There's 4 things you can do to prevent this. The first would be to up the salt content to retard the yeast activity. Looks like you have plenty of salt already so that's probably not the way to go.

Cut back the yeast, maybe try only a tsp.

Cut back the sugar, so as not to feed the yeast so much.

Use cooler water. I don't know if your machine specifies a given temp of water to use, but the warmer the water the warmer the finished dough after kneading and the more acitve the yeast will be. Friction in the machine adds several degrees to the finished temp of the dough too, so that should be considered as well. 

If you like the flavor of the bread, leave the sugar in and adjust the yeast quantity and the water temp. 

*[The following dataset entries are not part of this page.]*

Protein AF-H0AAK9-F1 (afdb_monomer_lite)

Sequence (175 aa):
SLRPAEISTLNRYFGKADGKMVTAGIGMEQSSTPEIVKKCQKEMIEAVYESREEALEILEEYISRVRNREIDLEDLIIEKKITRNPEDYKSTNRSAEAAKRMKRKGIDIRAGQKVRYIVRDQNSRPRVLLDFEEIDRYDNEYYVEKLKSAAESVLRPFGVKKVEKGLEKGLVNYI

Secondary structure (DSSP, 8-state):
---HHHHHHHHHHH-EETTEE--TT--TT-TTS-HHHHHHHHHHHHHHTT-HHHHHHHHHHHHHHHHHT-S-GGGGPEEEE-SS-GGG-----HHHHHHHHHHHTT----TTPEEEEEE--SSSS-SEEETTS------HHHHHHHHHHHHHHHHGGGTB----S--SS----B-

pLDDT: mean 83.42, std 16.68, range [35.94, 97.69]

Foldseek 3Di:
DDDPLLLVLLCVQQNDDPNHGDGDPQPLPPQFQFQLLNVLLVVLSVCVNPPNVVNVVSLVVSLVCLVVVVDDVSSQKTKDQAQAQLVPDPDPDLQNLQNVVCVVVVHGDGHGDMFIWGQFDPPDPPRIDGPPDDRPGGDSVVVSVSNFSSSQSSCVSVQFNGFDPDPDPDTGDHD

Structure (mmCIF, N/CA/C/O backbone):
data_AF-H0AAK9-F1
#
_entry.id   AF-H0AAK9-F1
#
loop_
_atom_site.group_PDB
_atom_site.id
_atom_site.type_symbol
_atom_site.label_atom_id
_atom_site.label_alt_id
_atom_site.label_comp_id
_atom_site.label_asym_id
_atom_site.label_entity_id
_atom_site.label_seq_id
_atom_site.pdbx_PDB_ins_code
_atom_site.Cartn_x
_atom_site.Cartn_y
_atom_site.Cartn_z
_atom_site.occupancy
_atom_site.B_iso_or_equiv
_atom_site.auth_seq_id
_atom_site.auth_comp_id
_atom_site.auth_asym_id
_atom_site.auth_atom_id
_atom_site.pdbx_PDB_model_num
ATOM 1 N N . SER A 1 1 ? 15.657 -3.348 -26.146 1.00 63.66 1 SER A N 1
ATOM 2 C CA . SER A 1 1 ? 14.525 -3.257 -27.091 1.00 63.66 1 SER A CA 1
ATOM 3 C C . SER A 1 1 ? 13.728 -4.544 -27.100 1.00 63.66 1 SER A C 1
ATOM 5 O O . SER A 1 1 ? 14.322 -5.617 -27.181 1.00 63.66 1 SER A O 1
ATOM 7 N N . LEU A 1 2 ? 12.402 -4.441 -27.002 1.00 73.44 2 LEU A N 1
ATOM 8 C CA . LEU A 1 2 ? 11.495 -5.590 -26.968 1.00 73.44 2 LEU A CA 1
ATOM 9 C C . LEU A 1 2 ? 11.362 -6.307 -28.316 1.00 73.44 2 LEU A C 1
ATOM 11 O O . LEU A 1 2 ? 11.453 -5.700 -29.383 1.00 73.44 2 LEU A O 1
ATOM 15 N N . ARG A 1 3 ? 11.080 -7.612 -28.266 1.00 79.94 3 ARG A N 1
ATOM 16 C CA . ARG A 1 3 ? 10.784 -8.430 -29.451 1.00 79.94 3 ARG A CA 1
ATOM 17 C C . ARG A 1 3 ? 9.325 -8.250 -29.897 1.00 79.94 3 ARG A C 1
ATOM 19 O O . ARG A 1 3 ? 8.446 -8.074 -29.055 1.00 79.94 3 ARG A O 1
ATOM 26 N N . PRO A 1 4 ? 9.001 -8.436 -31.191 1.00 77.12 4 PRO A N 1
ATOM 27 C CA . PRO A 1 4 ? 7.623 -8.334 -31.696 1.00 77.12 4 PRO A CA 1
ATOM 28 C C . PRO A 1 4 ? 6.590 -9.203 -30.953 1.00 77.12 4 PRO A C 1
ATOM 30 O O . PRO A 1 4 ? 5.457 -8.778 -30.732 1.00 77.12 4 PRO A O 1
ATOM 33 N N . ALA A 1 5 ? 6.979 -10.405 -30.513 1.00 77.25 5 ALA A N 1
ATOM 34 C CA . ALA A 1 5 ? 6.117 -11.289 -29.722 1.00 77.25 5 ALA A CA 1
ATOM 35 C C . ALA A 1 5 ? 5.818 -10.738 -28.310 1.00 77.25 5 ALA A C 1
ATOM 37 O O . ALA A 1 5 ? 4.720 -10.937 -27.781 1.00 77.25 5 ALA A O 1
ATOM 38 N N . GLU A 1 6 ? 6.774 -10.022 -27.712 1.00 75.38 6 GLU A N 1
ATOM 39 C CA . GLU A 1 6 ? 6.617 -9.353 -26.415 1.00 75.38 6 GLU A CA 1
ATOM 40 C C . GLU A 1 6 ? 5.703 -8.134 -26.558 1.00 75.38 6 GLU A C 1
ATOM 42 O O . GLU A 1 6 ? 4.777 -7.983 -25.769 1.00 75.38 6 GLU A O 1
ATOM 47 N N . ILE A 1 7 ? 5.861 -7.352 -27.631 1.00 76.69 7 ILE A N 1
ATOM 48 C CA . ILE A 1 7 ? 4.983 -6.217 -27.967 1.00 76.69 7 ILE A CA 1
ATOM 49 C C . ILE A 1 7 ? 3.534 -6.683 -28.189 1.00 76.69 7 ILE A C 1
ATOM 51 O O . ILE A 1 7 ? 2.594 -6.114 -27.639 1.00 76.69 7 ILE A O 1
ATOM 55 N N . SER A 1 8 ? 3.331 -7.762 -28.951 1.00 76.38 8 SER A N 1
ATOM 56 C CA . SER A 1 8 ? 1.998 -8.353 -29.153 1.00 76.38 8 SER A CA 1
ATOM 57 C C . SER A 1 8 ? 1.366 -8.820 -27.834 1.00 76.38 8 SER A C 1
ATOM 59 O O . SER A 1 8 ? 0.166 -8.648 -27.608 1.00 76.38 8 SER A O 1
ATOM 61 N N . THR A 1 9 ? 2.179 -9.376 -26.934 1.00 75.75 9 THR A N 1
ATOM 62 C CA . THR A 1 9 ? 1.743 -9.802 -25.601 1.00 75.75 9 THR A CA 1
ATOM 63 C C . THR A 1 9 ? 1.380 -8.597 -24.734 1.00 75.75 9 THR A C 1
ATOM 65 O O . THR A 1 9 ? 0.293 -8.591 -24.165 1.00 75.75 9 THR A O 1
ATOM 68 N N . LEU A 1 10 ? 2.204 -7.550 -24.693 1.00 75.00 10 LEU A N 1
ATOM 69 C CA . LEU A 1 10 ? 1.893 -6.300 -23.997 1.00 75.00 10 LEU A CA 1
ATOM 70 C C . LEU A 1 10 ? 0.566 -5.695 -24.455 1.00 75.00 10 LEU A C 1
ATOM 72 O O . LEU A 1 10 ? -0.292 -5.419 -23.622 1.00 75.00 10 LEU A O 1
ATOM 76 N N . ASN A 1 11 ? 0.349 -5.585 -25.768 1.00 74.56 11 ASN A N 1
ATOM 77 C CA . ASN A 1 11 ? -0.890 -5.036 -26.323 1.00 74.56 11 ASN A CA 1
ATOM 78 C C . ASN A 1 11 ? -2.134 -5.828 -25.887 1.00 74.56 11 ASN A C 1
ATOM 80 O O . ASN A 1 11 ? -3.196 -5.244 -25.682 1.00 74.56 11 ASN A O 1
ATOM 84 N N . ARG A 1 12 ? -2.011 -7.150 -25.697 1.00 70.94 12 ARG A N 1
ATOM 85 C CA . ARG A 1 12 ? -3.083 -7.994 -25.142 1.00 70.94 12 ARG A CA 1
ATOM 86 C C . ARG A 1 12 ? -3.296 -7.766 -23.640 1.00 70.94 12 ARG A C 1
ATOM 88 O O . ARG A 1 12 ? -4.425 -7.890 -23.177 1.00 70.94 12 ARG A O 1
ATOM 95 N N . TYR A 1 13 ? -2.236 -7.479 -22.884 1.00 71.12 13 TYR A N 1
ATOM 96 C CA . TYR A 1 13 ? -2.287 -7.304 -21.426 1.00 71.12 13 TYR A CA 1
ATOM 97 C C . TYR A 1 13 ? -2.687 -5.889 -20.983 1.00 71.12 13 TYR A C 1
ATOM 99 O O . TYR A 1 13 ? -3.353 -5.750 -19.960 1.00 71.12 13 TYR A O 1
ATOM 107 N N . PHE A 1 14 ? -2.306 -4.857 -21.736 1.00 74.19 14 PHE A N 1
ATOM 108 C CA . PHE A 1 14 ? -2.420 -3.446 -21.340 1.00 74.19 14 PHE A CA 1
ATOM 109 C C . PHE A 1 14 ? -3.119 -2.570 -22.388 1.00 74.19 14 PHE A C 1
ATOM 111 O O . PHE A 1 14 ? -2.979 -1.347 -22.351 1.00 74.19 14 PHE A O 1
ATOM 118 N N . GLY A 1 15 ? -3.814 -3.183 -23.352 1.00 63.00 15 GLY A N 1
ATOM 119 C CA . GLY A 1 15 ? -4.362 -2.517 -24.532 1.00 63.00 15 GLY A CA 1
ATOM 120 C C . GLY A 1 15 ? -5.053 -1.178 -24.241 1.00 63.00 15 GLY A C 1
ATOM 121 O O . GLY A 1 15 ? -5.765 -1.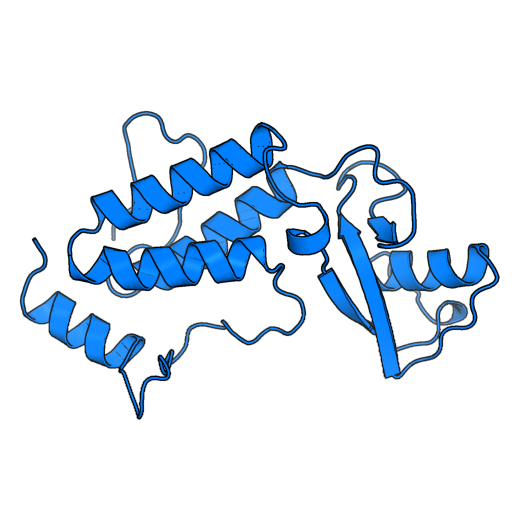008 -23.252 1.00 63.00 15 GLY A O 1
ATOM 122 N N . LYS A 1 16 ? -4.839 -0.208 -25.132 1.00 52.97 16 LYS A N 1
ATOM 123 C CA . LYS A 1 16 ? -5.405 1.142 -25.047 1.00 52.97 16 LYS A CA 1
ATOM 124 C C . LYS A 1 16 ? -6.768 1.162 -25.745 1.00 52.97 16 LYS A C 1
ATOM 126 O O . LYS A 1 16 ? -6.819 1.080 -26.968 1.00 52.97 16 LYS A O 1
ATOM 131 N N . ALA A 1 17 ? -7.855 1.292 -24.989 1.00 45.22 17 ALA A N 1
ATOM 132 C CA . ALA A 1 17 ? -9.177 1.611 -25.535 1.00 45.22 17 ALA A CA 1
ATOM 133 C C . ALA A 1 17 ? -9.549 3.031 -25.086 1.00 45.22 17 ALA A C 1
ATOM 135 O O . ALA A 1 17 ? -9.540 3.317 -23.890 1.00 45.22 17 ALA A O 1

I'm a curious type, let us know what happens next time you make it.


----------



## jlloyd99 (Mar 28, 2006)

Y2K-

There are two reasons that I've ever had a loaf collapse on me.  One is that I didn't bake it long enough and being a bit doughy in the middle it fell when I cut into it, or maby a better word would be compressed.  The other is that in the kneading process I didn't get all the air bubbles out and one baked into the middle, this caused it to collapse.  Due to the fact that your using a bread machine though we may be looking at a thrid possibilty.  This being that the ingredients didn't mix together compleatly and thus the chemical reactions that result in a nice firm loaf didn't take place.  The only other thought I could offer is that the yeast was dead, but that would cause the loaf to not rise at all and from what you've said that doesn't sound like the problem either.  Hopefully when you get the pictures posted we can come up with a more conclusive answer.


----------



## monty (Mar 28, 2006)

Michael, you say you are having a problem with your bread collapsing. But then you describe a unique texture. Is it just with this recipe or have others given you trouble? If other recipes are giving trouble then your machine is failing you! If it is just this recipe I would ask another question. Is your pesto preparation cooked or raw? Raw garlic can affect the chemical process in breadmaking. Try using roasted garlic or garlic powder. That may make a great difference!
Hope it all works out!
Cheers!
Monty


----------



## y2kpitt (Mar 29, 2006)

Thanks for the great input, after further review Mrs. 2K has decided that it was the garlic since the other ingredients are basically the same as several other breads I have made.  If I've learned nothing I've learned the wife is right until proven wrong, _and even then she is still right,_ So next time I'll try roasting it first.  Here is a picture of a slice that shows how the top just fell right down.  On a positive note, the crumbly bread that it made was tasty just not really useful.

Collapsed pesto bread


----------



## bob-bqn (Mar 30, 2006)

With garlic in the bread it may still make some fantastic seasoned crutons for salads or tasty toasted bread crumbs for other uses.


----------



## jmedic25 (Sep 14, 2006)

Bread also collapses when you have too long of a rise cycle.  The gluten strands in the flour stretch.  If they stretch too long they will break and cause a caved in loaf.  If you are using a bread maker try using the rapid bake setting it will lessen the rise time and should solve your problem.  im not sure about the garlic theory I have made lots of bread using all kinds of garlic without problem.  Also be sure all of your ingrediants are a room temp before you add them.  Too hot or cold will kill your yeast. I know this is an old post but I hope it helps.

Justin

P.S. Quote "On a positive note, the crumbly bread that it made was tasty just not really useful.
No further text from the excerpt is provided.